*** DATA FOR THE TASK Section Begins ***

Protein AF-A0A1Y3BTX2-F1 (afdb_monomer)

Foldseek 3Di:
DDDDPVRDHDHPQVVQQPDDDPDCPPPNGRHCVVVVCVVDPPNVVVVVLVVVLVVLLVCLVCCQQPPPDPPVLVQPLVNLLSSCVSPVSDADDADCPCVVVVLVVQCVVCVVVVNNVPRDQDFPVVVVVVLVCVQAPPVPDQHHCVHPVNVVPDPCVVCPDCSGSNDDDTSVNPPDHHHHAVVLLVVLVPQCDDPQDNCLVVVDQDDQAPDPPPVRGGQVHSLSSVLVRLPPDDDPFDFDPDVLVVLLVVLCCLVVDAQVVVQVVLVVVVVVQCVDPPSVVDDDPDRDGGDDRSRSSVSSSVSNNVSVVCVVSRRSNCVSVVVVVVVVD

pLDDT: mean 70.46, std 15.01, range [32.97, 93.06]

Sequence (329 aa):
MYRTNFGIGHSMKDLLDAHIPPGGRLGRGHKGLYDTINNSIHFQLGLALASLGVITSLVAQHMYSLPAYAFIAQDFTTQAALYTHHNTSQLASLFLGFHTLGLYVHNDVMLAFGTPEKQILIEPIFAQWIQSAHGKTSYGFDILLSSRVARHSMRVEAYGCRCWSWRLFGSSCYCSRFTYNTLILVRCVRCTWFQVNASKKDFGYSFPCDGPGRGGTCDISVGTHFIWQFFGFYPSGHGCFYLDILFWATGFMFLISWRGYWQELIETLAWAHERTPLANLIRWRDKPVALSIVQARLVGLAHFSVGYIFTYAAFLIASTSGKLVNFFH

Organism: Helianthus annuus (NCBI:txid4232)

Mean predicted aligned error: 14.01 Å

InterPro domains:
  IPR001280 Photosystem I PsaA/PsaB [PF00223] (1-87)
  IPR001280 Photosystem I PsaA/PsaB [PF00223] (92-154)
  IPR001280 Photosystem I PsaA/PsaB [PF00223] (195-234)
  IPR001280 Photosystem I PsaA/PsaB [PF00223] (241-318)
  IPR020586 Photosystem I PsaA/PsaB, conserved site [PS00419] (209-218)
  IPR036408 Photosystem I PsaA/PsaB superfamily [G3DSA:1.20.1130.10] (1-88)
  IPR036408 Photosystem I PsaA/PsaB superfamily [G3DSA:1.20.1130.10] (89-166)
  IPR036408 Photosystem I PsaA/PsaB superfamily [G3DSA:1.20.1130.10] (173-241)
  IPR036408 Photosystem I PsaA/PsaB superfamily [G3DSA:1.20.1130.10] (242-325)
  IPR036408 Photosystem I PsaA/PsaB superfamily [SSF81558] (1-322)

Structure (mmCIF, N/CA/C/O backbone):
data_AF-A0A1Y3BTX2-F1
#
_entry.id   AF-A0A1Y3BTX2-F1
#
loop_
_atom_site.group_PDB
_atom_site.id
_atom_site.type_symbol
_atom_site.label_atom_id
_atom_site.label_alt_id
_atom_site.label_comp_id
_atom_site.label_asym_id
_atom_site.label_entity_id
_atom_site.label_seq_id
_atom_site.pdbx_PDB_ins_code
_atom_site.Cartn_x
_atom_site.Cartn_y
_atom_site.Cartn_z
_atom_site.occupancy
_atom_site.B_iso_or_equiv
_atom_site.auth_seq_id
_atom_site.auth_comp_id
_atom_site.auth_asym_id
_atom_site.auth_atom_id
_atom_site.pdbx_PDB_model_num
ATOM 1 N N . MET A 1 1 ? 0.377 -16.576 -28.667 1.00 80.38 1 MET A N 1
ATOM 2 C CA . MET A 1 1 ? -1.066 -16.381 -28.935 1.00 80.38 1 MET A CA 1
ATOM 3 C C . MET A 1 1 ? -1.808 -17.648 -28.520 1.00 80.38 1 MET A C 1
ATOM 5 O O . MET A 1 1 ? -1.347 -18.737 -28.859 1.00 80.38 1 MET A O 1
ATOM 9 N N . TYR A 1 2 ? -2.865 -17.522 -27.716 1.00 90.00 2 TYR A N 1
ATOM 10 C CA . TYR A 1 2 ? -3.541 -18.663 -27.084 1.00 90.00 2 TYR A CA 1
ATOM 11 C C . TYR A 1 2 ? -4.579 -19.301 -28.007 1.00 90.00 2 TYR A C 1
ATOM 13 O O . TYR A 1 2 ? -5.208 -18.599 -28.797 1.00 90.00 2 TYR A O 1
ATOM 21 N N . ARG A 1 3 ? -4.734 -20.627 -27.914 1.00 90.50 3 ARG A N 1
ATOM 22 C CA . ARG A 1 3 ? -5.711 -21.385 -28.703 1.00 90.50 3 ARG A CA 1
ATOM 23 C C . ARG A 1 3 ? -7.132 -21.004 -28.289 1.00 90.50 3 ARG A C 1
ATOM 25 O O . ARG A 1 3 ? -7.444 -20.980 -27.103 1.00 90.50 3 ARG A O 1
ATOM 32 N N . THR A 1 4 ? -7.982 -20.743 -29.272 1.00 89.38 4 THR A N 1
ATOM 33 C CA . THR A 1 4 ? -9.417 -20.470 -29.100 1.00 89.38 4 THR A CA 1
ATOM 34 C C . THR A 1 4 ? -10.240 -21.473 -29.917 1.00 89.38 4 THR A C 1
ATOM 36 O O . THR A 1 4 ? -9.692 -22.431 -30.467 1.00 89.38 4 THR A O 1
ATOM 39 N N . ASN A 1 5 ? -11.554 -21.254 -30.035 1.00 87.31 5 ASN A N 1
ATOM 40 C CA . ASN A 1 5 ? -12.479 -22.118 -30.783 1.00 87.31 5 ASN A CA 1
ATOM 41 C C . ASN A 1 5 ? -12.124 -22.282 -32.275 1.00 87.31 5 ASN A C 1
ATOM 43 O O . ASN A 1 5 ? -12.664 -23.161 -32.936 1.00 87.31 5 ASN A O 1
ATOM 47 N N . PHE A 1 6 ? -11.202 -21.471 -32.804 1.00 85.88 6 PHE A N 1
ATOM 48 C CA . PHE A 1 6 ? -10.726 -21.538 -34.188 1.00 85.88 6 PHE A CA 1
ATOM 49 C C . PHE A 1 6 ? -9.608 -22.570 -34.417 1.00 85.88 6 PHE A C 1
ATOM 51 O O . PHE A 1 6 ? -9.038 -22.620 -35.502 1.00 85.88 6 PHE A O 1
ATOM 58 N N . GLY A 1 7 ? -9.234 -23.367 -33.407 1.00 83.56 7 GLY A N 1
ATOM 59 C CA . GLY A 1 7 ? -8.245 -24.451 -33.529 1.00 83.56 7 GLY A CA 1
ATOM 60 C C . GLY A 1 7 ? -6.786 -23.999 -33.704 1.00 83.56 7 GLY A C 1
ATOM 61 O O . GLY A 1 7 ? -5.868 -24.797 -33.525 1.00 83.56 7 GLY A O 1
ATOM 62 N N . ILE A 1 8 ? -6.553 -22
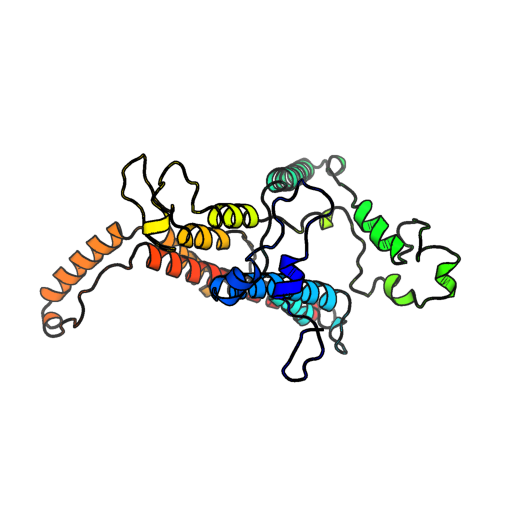.715 -33.983 1.00 85.56 8 ILE A N 1
ATOM 63 C CA . ILE A 1 8 ? -5.230 -22.111 -34.159 1.00 85.56 8 ILE A CA 1
ATOM 64 C C . ILE A 1 8 ? -4.753 -21.514 -32.828 1.00 85.56 8 ILE A C 1
ATOM 66 O O . ILE A 1 8 ? -5.495 -20.807 -32.146 1.00 85.56 8 ILE A O 1
ATOM 70 N N . GLY A 1 9 ? -3.500 -21.795 -32.457 1.00 87.88 9 GLY A N 1
ATOM 71 C CA . GLY A 1 9 ? -2.834 -21.251 -31.267 1.00 87.88 9 GLY A CA 1
ATOM 72 C C . GLY A 1 9 ? -2.346 -22.316 -30.282 1.00 87.88 9 GLY A C 1
ATOM 73 O O . GLY A 1 9 ? -2.507 -23.522 -30.502 1.00 87.88 9 GLY A O 1
ATOM 74 N N . HIS A 1 10 ? -1.749 -21.856 -29.178 1.00 91.44 10 HIS A N 1
ATOM 75 C CA . HIS A 1 10 ? -1.161 -22.715 -28.144 1.00 91.44 10 HIS A CA 1
ATOM 76 C C . HIS A 1 10 ? -2.047 -22.825 -26.898 1.00 91.44 10 HIS A C 1
ATOM 78 O O . HIS A 1 10 ? -2.593 -21.827 -26.424 1.00 91.44 10 HIS A O 1
ATOM 84 N N . SER A 1 11 ? -2.144 -24.030 -26.337 1.00 89.88 11 SER A N 1
ATOM 85 C CA . SER A 1 11 ? -2.683 -24.250 -24.992 1.00 89.88 11 SER A CA 1
ATOM 86 C C . SER A 1 11 ? -1.663 -23.774 -23.958 1.00 89.88 11 SER A C 1
ATOM 88 O O . SER A 1 11 ? -0.491 -24.144 -24.020 1.00 89.88 11 SER A O 1
ATOM 90 N N . MET A 1 12 ? -2.092 -22.944 -23.005 1.00 89.88 12 MET A N 1
ATOM 91 C CA . MET A 1 12 ? -1.205 -22.467 -21.937 1.00 89.88 12 MET A CA 1
ATOM 92 C C . MET A 1 12 ? -0.746 -23.608 -21.020 1.00 89.88 12 MET A C 1
ATOM 94 O O . MET A 1 12 ? 0.381 -23.572 -20.532 1.00 89.88 12 MET A O 1
ATOM 98 N N . LYS A 1 13 ? -1.590 -24.626 -20.824 1.00 90.25 13 LYS A N 1
ATOM 99 C CA . LYS A 1 13 ? -1.254 -25.812 -20.033 1.00 90.25 13 LYS A CA 1
ATOM 100 C C . LYS A 1 13 ? -0.069 -26.556 -20.645 1.00 90.25 13 LYS A C 1
ATOM 102 O O . LYS A 1 13 ? 0.944 -26.745 -19.982 1.00 90.25 13 LYS A O 1
ATOM 107 N N . ASP A 1 14 ? -0.153 -26.844 -21.940 1.00 88.38 14 ASP A N 1
ATOM 108 C CA . ASP A 1 14 ? 0.874 -27.583 -22.678 1.00 88.38 14 ASP A CA 1
ATOM 109 C C . ASP A 1 14 ? 2.203 -26.815 -22.701 1.00 88.38 14 ASP A C 1
ATOM 111 O O . ASP A 1 14 ? 3.270 -27.406 -22.553 1.00 88.38 14 ASP A O 1
ATOM 115 N N . LEU A 1 15 ? 2.146 -25.483 -22.836 1.00 89.62 15 LEU A N 1
ATOM 116 C CA . LEU A 1 15 ? 3.332 -24.626 -22.773 1.00 89.62 15 LEU A CA 1
ATOM 117 C C . LEU A 1 15 ? 4.009 -24.666 -21.398 1.00 89.62 15 LEU A C 1
ATOM 119 O O . LEU A 1 15 ? 5.235 -24.726 -21.327 1.00 89.62 15 LEU A O 1
ATOM 123 N N . LEU A 1 16 ? 3.231 -24.617 -20.312 1.00 88.50 16 LEU A N 1
ATOM 124 C CA . LEU A 1 16 ? 3.761 -24.656 -18.947 1.00 88.50 16 LEU A CA 1
ATOM 125 C C . LEU A 1 16 ? 4.349 -26.030 -18.614 1.00 88.50 16 LEU A C 1
ATOM 127 O O . LEU A 1 16 ? 5.447 -26.100 -18.063 1.00 88.50 16 LEU A O 1
ATOM 131 N N . ASP A 1 17 ? 3.664 -27.109 -18.988 1.00 86.75 17 ASP A N 1
ATOM 132 C CA . ASP A 1 17 ? 4.107 -28.476 -18.702 1.00 86.75 17 ASP A CA 1
ATOM 133 C C . ASP A 1 17 ? 5.338 -28.883 -19.531 1.00 86.75 17 ASP A C 1
ATOM 135 O O . ASP A 1 17 ? 6.183 -29.642 -19.046 1.00 86.75 17 ASP A O 1
ATOM 139 N N . ALA A 1 18 ? 5.477 -28.350 -20.750 1.00 86.19 18 ALA A N 1
ATOM 140 C CA . ALA A 1 18 ? 6.661 -28.543 -21.588 1.00 86.19 18 ALA A CA 1
ATOM 141 C C . ALA A 1 18 ? 7.870 -27.704 -21.132 1.00 86.19 18 ALA A C 1
ATOM 143 O O . ALA A 1 18 ? 9.004 -27.998 -21.519 1.00 86.19 18 ALA A O 1
ATOM 144 N N . HIS A 1 19 ? 7.661 -26.662 -20.319 1.00 85.44 19 HIS A N 1
ATOM 145 C CA . HIS A 1 19 ? 8.735 -25.770 -19.896 1.00 85.44 19 HIS A CA 1
ATOM 146 C C . HIS A 1 19 ? 9.534 -26.359 -18.727 1.00 85.44 19 HIS A C 1
ATOM 148 O O . HIS A 1 19 ? 9.176 -26.229 -17.552 1.00 85.44 19 HIS A O 1
ATOM 154 N N . ILE A 1 20 ? 10.657 -26.992 -19.065 1.00 80.25 20 ILE A N 1
ATOM 155 C CA . ILE A 1 20 ? 11.633 -27.520 -18.110 1.00 80.25 20 ILE A CA 1
ATOM 156 C C . ILE A 1 20 ? 12.867 -26.608 -18.139 1.00 80.25 20 ILE A C 1
ATOM 158 O O . ILE A 1 20 ? 13.378 -26.316 -19.223 1.00 80.25 20 ILE A O 1
ATOM 162 N N . PRO A 1 21 ? 13.355 -26.129 -16.980 1.00 77.81 21 PRO A N 1
ATOM 163 C CA . PRO A 1 21 ? 14.506 -25.239 -16.937 1.00 77.81 21 PRO A CA 1
ATOM 164 C C . PRO A 1 21 ? 15.752 -25.932 -17.519 1.00 77.81 21 PRO A C 1
ATOM 166 O O . PRO A 1 21 ? 16.003 -27.094 -17.195 1.00 77.81 21 PRO A O 1
ATOM 169 N N . PRO A 1 22 ? 16.579 -25.226 -18.315 1.00 76.19 22 PRO A N 1
ATOM 170 C CA . PRO A 1 22 ? 17.784 -25.805 -18.917 1.00 76.19 22 PRO A CA 1
ATOM 171 C C . PRO A 1 22 ? 18.832 -26.215 -17.867 1.00 76.19 22 PRO A C 1
ATOM 173 O O . PRO A 1 22 ? 19.679 -27.062 -18.131 1.00 76.19 22 PRO A O 1
ATOM 176 N N . GLY A 1 23 ? 18.766 -25.639 -16.660 1.00 73.62 23 GLY A N 1
ATOM 177 C CA . GLY A 1 23 ? 19.572 -26.032 -15.507 1.00 73.62 23 GLY A CA 1
ATOM 178 C C . GLY A 1 23 ? 18.743 -26.787 -14.465 1.00 73.62 23 GLY A C 1
ATOM 179 O O . GLY A 1 23 ? 17.778 -26.249 -13.923 1.00 73.62 23 GLY A O 1
ATOM 180 N N . GLY A 1 24 ? 19.167 -28.002 -14.103 1.00 74.44 24 GLY A N 1
ATOM 181 C CA . GLY A 1 24 ? 18.469 -28.899 -13.162 1.00 74.44 24 GLY A CA 1
ATOM 182 C C . GLY A 1 24 ? 18.375 -28.431 -11.699 1.00 74.44 24 GLY A C 1
ATOM 183 O O . GLY A 1 24 ? 17.965 -29.200 -10.835 1.00 74.44 24 GLY A O 1
ATOM 184 N N . ARG A 1 25 ? 18.744 -27.181 -11.388 1.00 75.12 25 ARG A N 1
ATOM 185 C CA . ARG A 1 25 ? 18.723 -26.612 -10.025 1.00 75.12 25 ARG A CA 1
ATOM 186 C C . ARG A 1 25 ? 17.385 -25.970 -9.635 1.00 75.12 25 ARG A C 1
ATOM 188 O O . ARG A 1 25 ? 17.235 -25.562 -8.490 1.00 75.12 25 ARG A O 1
ATOM 195 N N . LEU A 1 26 ? 16.425 -25.876 -10.560 1.00 74.69 26 LEU A N 1
ATOM 196 C CA . LEU A 1 26 ? 15.138 -25.186 -10.369 1.00 74.69 26 LEU A CA 1
ATOM 197 C C . LEU A 1 26 ? 13.935 -26.145 -10.204 1.00 74.69 26 LEU A C 1
ATOM 199 O O . LEU A 1 26 ? 12.784 -25.732 -10.315 1.00 74.69 26 LEU A O 1
ATOM 203 N N . GLY A 1 27 ? 14.185 -27.425 -9.897 1.00 76.12 27 GLY A N 1
ATOM 204 C CA . GLY A 1 27 ? 13.140 -28.410 -9.593 1.00 76.12 27 GLY A CA 1
ATOM 205 C C . GLY A 1 27 ? 12.390 -28.941 -10.823 1.00 76.12 27 GLY A C 1
ATOM 206 O O . GLY A 1 27 ? 12.913 -28.952 -11.933 1.00 76.12 27 GLY A O 1
ATOM 207 N N . ARG A 1 28 ? 11.154 -29.424 -10.618 1.00 71.25 28 ARG A N 1
ATOM 208 C CA . ARG A 1 28 ? 10.329 -30.115 -11.636 1.00 71.25 28 ARG A CA 1
ATOM 209 C C . ARG A 1 28 ? 9.664 -29.193 -12.681 1.00 71.25 28 ARG A C 1
ATOM 211 O O . ARG A 1 28 ? 8.861 -29.689 -13.469 1.00 71.25 28 ARG A O 1
ATOM 218 N N . GLY A 1 29 ? 9.990 -27.898 -12.710 1.00 74.62 29 GLY A N 1
ATOM 219 C CA . GLY A 1 29 ? 9.371 -26.918 -13.615 1.00 74.62 29 GLY A CA 1
ATOM 220 C C . GLY A 1 29 ? 7.945 -26.528 -13.200 1.00 74.62 29 GLY A C 1
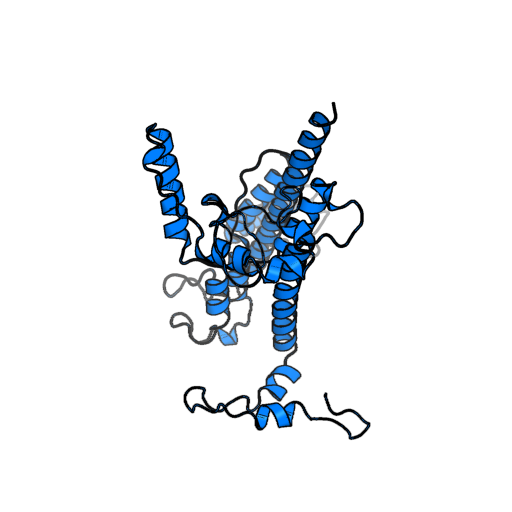
ATOM 221 O O . GLY A 1 29 ? 7.600 -26.601 -12.022 1.00 74.62 29 GLY A O 1
ATOM 222 N N . HIS A 1 30 ? 7.109 -26.119 -14.161 1.00 85.69 30 HIS A N 1
ATOM 223 C CA . HIS A 1 30 ? 5.768 -25.554 -13.917 1.00 85.69 30 HIS A CA 1
ATOM 224 C C . HIS A 1 30 ? 4.615 -26.580 -13.894 1.00 85.69 30 HIS A C 1
ATOM 226 O O . HIS A 1 30 ? 3.456 -26.216 -14.105 1.00 85.69 30 HIS A O 1
ATOM 232 N N . LYS A 1 31 ? 4.902 -27.859 -13.624 1.00 83.56 31 LYS A N 1
ATOM 233 C CA . LYS A 1 31 ? 3.886 -28.925 -13.664 1.00 83.56 31 LYS A CA 1
ATOM 234 C C . LYS A 1 31 ? 2.730 -28.655 -12.699 1.00 83.56 31 LYS A C 1
ATOM 236 O O . LYS A 1 31 ? 2.956 -28.447 -11.508 1.00 83.56 31 LYS A O 1
ATOM 241 N N . GLY A 1 32 ? 1.497 -28.681 -13.210 1.00 84.25 32 GLY A N 1
ATOM 242 C CA . GLY A 1 32 ? 0.278 -28.456 -12.413 1.00 84.25 32 GLY A CA 1
ATOM 243 C C . GLY A 1 32 ? 0.048 -27.000 -11.976 1.00 84.25 32 GLY A C 1
ATOM 244 O O . GLY A 1 32 ? -0.938 -26.708 -11.292 1.00 84.25 32 GLY A O 1
ATOM 245 N N . LEU A 1 33 ? 0.911 -26.063 -12.392 1.00 84.69 33 LEU A N 1
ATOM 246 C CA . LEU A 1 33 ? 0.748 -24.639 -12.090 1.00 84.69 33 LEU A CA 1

*** DATA FOR THE TASK Section Ends ***

__WORK REQUIRED__
From the entries above, write out only the lines starting at the line that holds "ATOM 156 C C" and ending at the line that holds "ATOM 166 O O", keeping both and matching them exactly.

__RESPONSE__
ATOM 156 C C . ILE A 1 20 ? 12.867 -26.608 -18.139 1.00 80.25 20 ILE A C 1
ATOM 158 O O . ILE A 1 20 ? 13.378 -26.316 -19.223 1.00 80.25 20 ILE A O 1
ATOM 162 N N . PRO A 1 21 ? 13.355 -26.129 -16.980 1.00 77.81 21 PRO A N 1
ATOM 163 C CA . PRO A 1 21 ? 14.506 -25.239 -16.937 1.00 77.81 21 PRO A CA 1
ATOM 164 C C . PRO A 1 21 ? 15.752 -25.932 -17.519 1.00 77.81 21 PRO A C 1
ATOM 166 O O . PRO A 1 21 ? 16.003 -27.094 -17.195 1.00 77.81 21 PRO A O 1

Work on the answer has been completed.